### PROBLEM DETAILS
Give back exactly the lines of the entries below from the line with "ATOM 92 O O" to the line with "ATOM 97 C CA", inclusive, and only those.
--- PROVIDED MATERIAL ---
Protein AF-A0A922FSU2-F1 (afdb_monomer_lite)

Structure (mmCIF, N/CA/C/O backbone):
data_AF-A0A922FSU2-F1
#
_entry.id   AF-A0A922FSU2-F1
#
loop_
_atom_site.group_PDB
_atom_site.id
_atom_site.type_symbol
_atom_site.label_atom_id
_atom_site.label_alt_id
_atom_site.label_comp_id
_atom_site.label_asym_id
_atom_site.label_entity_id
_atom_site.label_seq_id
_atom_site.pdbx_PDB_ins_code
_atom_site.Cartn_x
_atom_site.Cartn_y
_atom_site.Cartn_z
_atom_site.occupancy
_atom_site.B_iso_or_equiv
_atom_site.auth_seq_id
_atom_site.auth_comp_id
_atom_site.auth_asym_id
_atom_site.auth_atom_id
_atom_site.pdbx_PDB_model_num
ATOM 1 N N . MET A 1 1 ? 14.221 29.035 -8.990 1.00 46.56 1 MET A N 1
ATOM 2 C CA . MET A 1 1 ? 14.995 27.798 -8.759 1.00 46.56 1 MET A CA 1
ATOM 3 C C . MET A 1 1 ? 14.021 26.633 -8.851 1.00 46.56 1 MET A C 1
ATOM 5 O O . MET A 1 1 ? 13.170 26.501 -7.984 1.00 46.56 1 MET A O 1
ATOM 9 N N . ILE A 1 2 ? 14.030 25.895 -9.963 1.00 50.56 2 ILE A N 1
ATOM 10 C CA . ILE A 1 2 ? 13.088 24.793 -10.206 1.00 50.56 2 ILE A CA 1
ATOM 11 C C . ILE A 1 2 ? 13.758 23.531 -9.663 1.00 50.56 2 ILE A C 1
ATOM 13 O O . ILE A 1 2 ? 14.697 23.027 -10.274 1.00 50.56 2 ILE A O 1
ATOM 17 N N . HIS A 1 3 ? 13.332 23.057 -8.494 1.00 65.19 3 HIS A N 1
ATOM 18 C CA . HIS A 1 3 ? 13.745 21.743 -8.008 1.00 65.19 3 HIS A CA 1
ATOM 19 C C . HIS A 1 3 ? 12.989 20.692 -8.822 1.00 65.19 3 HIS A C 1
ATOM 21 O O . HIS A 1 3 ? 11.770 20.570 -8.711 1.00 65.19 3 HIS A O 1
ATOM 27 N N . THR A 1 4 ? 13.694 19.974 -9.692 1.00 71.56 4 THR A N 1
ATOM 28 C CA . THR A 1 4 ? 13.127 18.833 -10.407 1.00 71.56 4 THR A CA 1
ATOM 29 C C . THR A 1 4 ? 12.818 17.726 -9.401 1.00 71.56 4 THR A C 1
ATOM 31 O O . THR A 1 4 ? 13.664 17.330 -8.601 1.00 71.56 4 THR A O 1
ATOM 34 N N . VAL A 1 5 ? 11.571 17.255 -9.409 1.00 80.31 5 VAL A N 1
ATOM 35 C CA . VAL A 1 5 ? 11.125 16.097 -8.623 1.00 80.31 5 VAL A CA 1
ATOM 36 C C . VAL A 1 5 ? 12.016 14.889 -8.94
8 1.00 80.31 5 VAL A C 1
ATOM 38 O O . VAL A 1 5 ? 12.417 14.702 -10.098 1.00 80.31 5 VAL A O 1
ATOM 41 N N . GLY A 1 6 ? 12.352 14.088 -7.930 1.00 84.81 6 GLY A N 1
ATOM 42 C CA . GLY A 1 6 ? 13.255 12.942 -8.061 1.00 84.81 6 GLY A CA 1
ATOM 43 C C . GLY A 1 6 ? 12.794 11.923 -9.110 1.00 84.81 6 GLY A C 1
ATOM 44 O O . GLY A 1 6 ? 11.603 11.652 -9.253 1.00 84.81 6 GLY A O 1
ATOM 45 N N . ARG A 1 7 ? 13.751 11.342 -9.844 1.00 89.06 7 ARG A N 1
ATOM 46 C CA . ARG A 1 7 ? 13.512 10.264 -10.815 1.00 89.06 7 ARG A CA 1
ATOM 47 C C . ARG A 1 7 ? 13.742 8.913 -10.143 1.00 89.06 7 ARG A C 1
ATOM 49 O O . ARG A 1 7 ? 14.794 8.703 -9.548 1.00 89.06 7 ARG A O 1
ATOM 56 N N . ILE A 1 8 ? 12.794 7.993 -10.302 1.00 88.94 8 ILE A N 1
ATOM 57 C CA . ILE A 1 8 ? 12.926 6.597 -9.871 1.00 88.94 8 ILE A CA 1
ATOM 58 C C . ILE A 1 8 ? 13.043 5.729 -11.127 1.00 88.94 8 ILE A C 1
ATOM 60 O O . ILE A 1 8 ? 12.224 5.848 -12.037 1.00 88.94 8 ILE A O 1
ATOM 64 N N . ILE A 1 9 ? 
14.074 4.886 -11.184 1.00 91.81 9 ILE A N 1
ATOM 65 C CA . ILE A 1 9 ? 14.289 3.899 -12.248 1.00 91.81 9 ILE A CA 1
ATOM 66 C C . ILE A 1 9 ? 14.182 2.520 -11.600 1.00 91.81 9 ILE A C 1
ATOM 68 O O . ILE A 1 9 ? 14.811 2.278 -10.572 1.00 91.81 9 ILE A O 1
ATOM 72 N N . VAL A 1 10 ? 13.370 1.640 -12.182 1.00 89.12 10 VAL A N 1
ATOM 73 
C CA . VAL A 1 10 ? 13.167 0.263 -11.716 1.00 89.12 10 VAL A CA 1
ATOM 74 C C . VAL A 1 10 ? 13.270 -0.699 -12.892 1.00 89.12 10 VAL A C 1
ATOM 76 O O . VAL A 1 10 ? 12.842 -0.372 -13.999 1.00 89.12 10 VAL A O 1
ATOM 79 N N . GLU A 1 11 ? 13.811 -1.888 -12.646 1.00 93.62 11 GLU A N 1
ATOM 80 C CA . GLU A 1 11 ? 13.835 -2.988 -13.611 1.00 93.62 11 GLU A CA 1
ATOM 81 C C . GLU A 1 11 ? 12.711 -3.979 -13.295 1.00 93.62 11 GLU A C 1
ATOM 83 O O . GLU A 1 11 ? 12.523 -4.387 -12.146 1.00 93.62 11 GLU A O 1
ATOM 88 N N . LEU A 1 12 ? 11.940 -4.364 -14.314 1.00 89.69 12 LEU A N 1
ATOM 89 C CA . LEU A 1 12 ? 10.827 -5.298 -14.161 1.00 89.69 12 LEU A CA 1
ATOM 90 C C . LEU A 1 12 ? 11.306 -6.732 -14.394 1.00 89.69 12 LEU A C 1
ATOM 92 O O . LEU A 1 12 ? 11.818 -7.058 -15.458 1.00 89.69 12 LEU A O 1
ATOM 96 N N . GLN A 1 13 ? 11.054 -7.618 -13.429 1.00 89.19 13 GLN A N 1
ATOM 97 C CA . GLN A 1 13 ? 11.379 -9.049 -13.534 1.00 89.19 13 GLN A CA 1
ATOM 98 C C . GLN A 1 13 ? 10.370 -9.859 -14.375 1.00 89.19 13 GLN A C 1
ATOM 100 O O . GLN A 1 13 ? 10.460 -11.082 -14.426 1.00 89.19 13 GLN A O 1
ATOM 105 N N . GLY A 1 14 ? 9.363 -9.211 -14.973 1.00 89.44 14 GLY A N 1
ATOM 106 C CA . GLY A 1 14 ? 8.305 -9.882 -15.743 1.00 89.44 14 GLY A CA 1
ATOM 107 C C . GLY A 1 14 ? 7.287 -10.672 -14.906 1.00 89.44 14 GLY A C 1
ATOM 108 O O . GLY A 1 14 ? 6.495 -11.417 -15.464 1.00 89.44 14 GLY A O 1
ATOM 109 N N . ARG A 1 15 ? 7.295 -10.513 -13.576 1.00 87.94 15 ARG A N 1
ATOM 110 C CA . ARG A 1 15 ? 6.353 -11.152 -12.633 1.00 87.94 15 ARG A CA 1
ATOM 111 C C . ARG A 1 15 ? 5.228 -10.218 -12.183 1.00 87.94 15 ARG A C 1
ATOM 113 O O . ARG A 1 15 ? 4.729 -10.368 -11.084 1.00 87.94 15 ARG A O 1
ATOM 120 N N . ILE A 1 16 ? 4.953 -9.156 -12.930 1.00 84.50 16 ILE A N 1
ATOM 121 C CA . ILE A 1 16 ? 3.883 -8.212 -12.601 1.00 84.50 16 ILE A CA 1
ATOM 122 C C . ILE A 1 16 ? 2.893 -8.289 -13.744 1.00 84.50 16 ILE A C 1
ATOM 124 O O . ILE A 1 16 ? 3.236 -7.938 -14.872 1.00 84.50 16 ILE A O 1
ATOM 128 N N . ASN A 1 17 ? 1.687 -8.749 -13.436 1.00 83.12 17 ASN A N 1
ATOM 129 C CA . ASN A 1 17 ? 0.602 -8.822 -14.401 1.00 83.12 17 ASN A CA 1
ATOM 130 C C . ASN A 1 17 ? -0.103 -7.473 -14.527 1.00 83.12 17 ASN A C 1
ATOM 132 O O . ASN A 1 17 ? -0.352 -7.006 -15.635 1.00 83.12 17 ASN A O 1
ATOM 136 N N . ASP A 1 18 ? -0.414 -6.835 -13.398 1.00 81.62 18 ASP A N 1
---
--- PROVIDED MATERIAL ---
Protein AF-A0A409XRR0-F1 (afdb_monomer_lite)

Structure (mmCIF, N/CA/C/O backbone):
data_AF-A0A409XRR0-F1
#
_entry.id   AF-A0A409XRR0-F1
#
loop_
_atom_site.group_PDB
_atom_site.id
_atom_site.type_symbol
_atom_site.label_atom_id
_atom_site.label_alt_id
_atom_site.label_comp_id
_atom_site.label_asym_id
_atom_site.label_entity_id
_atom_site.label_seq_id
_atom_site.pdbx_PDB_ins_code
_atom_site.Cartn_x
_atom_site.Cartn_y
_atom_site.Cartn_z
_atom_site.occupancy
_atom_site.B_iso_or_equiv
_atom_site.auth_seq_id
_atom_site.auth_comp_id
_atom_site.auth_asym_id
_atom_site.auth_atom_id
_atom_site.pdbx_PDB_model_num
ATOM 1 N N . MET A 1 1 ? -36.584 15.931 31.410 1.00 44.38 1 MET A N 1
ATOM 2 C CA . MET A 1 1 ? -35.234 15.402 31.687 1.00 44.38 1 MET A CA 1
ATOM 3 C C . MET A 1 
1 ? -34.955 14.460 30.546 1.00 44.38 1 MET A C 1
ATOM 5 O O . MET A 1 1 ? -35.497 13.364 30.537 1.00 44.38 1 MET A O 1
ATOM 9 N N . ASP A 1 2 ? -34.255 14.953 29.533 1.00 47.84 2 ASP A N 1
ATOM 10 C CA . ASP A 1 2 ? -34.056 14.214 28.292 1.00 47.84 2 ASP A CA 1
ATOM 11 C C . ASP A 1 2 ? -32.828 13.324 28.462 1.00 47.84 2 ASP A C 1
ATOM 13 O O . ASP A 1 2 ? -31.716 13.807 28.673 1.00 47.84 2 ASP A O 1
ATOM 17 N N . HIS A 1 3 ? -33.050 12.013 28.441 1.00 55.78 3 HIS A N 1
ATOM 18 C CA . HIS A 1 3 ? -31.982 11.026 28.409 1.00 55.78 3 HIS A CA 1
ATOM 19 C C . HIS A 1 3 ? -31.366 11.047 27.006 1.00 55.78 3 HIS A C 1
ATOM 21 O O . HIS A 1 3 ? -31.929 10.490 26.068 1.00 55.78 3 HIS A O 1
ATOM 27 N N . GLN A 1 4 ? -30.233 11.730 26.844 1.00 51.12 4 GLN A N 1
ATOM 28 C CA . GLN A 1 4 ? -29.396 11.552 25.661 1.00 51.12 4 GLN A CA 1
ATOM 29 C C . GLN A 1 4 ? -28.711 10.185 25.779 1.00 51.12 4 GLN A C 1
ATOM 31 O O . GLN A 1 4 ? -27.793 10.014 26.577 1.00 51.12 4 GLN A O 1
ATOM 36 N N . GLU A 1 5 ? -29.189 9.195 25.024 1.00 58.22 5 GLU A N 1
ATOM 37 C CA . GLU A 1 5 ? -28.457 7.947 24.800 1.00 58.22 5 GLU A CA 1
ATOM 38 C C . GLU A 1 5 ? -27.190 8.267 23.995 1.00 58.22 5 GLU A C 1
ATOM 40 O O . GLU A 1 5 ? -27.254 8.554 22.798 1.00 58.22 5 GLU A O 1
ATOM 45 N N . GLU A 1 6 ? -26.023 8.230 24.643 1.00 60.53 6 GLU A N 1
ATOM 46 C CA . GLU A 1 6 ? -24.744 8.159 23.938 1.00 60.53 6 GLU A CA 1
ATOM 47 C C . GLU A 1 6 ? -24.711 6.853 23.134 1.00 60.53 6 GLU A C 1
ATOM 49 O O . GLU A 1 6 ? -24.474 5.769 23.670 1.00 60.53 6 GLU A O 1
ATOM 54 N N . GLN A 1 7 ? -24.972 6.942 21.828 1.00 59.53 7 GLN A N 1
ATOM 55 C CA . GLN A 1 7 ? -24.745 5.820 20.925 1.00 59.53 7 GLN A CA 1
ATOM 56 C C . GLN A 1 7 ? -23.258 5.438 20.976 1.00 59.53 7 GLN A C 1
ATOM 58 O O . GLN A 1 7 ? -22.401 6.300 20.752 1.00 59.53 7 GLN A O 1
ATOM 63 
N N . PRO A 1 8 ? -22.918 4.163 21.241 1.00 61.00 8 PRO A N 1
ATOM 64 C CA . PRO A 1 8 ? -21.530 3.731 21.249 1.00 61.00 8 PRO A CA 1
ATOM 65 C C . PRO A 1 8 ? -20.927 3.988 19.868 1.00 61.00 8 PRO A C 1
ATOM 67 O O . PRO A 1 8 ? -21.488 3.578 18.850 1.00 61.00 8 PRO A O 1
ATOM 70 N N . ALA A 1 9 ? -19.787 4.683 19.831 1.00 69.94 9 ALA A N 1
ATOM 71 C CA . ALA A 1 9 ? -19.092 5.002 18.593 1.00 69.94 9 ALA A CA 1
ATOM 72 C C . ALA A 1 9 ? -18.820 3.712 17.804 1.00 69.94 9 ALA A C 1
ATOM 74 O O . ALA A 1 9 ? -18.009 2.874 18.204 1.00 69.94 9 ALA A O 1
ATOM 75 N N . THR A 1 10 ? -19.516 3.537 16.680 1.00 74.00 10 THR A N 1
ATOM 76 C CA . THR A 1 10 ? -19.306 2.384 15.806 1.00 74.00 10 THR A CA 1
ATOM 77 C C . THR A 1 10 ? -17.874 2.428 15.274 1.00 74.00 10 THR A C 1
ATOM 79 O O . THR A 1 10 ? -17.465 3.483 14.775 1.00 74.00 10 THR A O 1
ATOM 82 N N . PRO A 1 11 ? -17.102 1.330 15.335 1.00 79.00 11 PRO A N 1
---
### TASK RESULT
ATOM 92 O O . LEU A 1 12 ? 11.818 -7.058 -15.458 1.00 89.69 12 LEU A O 1
ATOM 96 N N . GLN A 1 13 ? 11.054 -7.618 -13.429 1.00 89.19 13 GLN A N 1
ATOM 97 C CA . GLN A 1 13 ? 11.379 -9.049 -13.534 1.00 89.19 13 GLN A CA 1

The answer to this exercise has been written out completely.